Hintergrund und Fragestellung: In der Versorgung von Menschen am Lebensende spielen die Angehörigen der Betroffenen eine entscheidende Rolle. Ziel dieser Studie war es, die unmittelbaren Erfahrungen von Angehörigen verstorbener Patienten mit der stattgefundenen Versorgung in den letzten Lebenstagen und -wochen zu explorieren und Implikationen für patienten- und angehörigennahe Verbesserungsansätze herauszuarbeiten.
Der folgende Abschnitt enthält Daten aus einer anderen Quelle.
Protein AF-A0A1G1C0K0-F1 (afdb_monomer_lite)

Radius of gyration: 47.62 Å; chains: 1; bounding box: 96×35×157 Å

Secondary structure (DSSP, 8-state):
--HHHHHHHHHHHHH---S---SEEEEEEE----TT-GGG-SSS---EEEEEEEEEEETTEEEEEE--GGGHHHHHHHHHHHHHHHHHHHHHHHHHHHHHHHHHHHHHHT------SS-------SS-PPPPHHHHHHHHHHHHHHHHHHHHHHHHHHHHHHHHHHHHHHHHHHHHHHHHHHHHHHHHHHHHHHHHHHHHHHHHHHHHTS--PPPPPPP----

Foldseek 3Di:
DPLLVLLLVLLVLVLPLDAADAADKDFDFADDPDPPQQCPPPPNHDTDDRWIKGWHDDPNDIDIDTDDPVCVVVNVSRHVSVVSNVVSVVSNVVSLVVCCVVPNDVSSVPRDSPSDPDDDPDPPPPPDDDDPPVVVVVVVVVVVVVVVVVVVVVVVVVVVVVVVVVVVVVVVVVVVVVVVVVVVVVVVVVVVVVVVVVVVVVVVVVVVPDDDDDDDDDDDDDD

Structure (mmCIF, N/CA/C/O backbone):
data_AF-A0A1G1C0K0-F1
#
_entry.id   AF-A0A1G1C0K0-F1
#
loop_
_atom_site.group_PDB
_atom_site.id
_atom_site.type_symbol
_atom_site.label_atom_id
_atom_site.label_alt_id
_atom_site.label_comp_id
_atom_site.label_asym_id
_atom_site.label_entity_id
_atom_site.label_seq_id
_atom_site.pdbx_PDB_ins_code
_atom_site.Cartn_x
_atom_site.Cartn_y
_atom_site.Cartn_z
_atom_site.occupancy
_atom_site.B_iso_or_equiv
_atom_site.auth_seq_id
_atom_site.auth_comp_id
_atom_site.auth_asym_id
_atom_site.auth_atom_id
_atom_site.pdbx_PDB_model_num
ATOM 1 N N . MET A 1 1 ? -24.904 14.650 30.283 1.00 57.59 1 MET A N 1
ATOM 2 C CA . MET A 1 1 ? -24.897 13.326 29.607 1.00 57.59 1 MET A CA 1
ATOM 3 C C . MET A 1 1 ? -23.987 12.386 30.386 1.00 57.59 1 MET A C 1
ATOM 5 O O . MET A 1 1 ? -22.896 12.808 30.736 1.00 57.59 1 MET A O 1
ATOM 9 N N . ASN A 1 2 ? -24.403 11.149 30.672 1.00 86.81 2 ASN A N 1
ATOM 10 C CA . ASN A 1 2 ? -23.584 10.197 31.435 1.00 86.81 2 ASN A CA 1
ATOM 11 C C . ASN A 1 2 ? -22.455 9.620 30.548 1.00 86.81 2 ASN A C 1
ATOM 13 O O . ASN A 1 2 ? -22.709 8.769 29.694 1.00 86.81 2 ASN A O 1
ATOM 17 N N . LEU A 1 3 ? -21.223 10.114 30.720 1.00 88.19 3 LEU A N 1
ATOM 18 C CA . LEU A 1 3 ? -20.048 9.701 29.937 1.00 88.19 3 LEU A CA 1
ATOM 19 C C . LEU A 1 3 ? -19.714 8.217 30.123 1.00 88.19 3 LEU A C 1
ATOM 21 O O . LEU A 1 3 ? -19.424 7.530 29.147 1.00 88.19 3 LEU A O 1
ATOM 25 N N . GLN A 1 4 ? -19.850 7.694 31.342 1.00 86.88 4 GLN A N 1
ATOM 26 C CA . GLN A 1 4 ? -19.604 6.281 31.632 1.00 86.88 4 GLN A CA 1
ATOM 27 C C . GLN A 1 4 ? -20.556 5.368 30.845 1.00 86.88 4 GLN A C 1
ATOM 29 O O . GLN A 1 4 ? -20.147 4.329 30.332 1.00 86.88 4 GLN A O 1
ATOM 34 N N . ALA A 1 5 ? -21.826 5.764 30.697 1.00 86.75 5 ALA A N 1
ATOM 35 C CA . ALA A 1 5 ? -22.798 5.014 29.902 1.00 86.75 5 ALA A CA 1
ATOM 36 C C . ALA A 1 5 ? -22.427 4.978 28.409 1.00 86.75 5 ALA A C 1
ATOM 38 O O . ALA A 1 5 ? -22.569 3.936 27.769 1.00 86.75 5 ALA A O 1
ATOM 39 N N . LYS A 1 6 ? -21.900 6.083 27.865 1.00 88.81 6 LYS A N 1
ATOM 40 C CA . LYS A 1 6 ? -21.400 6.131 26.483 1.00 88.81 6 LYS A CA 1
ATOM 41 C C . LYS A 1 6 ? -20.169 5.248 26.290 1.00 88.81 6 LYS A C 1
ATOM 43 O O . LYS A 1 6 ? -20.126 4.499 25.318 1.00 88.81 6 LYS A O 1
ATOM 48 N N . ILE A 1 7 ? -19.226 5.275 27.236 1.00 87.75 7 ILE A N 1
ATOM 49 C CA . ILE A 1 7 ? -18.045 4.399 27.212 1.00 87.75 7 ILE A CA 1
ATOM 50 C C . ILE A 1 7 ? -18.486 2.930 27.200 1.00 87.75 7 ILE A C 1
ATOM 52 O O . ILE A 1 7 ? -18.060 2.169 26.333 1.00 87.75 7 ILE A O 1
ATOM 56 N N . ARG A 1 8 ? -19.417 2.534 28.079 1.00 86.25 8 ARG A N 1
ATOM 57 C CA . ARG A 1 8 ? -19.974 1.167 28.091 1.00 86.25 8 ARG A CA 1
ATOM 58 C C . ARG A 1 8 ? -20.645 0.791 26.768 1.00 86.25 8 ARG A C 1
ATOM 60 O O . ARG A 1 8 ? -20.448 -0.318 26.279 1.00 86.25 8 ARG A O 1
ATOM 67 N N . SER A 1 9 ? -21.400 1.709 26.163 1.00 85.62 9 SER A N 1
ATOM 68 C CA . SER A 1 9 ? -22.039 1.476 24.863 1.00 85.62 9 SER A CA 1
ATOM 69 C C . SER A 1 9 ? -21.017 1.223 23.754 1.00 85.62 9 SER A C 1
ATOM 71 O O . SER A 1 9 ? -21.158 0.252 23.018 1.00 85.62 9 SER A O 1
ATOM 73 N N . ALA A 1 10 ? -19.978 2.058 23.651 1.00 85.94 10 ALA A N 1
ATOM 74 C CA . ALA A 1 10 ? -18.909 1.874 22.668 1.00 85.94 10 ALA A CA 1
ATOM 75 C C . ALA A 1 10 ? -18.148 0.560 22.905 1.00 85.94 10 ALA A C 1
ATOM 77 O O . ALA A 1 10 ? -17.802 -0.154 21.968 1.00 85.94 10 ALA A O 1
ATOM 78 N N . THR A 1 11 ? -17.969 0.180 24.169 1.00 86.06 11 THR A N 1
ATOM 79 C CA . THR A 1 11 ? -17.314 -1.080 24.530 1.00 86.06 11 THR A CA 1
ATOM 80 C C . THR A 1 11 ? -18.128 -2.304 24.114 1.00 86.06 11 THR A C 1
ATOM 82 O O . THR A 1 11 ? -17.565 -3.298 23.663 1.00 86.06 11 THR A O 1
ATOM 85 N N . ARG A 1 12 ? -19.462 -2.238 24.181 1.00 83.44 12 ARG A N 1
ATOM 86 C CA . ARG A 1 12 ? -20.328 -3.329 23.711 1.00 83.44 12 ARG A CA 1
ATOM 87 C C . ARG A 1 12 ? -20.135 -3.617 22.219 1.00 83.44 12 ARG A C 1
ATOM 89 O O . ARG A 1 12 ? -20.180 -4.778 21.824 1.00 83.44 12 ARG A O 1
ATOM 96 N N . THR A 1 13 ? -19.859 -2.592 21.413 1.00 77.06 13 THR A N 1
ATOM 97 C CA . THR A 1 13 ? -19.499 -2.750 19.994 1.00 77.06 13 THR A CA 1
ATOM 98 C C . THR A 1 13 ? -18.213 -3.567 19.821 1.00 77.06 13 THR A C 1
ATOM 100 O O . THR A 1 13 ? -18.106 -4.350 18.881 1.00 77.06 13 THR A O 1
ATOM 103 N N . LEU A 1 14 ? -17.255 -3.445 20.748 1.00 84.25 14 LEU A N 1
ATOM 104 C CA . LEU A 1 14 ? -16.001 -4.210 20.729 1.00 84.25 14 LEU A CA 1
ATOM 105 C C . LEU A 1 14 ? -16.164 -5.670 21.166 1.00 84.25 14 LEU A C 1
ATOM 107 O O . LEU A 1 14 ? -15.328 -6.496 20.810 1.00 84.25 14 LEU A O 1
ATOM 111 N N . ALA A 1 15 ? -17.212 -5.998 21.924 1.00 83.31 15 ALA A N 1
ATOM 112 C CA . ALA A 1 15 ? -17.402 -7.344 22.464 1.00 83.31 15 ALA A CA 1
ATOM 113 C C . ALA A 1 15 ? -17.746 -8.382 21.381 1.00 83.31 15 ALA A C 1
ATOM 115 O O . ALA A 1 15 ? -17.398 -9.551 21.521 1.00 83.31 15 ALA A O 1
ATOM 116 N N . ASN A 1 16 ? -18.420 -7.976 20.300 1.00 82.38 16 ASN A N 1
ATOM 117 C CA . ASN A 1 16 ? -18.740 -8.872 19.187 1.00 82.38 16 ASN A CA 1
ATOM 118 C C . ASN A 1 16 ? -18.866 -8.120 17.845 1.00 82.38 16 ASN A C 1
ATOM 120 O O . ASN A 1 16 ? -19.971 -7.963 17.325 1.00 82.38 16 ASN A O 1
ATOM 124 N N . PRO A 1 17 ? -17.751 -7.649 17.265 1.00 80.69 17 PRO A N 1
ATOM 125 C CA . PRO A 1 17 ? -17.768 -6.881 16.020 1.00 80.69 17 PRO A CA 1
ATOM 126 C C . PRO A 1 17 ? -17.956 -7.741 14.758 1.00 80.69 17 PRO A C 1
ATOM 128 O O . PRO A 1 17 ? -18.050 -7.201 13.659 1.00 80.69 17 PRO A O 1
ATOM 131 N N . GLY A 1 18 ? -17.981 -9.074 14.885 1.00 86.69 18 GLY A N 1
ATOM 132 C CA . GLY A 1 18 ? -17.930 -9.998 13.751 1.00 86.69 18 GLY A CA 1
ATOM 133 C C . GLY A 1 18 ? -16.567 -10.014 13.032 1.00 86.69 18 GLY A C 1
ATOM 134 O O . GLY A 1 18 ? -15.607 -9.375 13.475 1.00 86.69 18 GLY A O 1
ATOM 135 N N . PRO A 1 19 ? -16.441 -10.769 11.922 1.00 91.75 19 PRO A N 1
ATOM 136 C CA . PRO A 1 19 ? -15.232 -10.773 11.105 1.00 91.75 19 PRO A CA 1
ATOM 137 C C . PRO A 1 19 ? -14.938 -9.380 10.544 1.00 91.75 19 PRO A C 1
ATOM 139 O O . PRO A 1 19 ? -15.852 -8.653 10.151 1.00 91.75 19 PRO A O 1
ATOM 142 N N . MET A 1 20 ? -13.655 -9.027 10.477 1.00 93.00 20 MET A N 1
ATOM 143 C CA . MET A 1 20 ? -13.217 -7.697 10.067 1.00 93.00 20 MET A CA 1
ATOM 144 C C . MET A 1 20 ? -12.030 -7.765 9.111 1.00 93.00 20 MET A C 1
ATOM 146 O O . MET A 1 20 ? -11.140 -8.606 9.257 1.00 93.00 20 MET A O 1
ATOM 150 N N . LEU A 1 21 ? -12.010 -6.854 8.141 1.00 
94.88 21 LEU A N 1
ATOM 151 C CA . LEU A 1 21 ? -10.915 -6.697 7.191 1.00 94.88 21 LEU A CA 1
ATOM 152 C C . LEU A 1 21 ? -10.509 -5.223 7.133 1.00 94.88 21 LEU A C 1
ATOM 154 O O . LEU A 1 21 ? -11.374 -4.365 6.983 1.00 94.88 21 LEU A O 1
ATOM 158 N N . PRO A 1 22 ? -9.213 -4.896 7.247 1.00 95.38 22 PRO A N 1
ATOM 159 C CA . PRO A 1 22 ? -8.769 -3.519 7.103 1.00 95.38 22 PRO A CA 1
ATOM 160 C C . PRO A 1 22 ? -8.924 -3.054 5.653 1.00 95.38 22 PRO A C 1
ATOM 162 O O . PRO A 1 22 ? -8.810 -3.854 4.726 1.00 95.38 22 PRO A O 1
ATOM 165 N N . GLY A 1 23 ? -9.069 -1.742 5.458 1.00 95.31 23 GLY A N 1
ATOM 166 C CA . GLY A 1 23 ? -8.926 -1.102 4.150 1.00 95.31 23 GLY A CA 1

Patienten und Methodik: Es wurden 19 leitfadengestützte qualitative Interviews mit hinterbliebenen Angehörigen durchgeführt. Der Interviewleitfaden adressierte v. a. die Inanspruchnahme von und die Zufriedenheit mit Versorgungsangeboten sowie die Themenbereiche Kommunikation und Information. Die Interviews wurden vollständig transkribiert und qualitativ-inhaltsanalytisch ausgewertet.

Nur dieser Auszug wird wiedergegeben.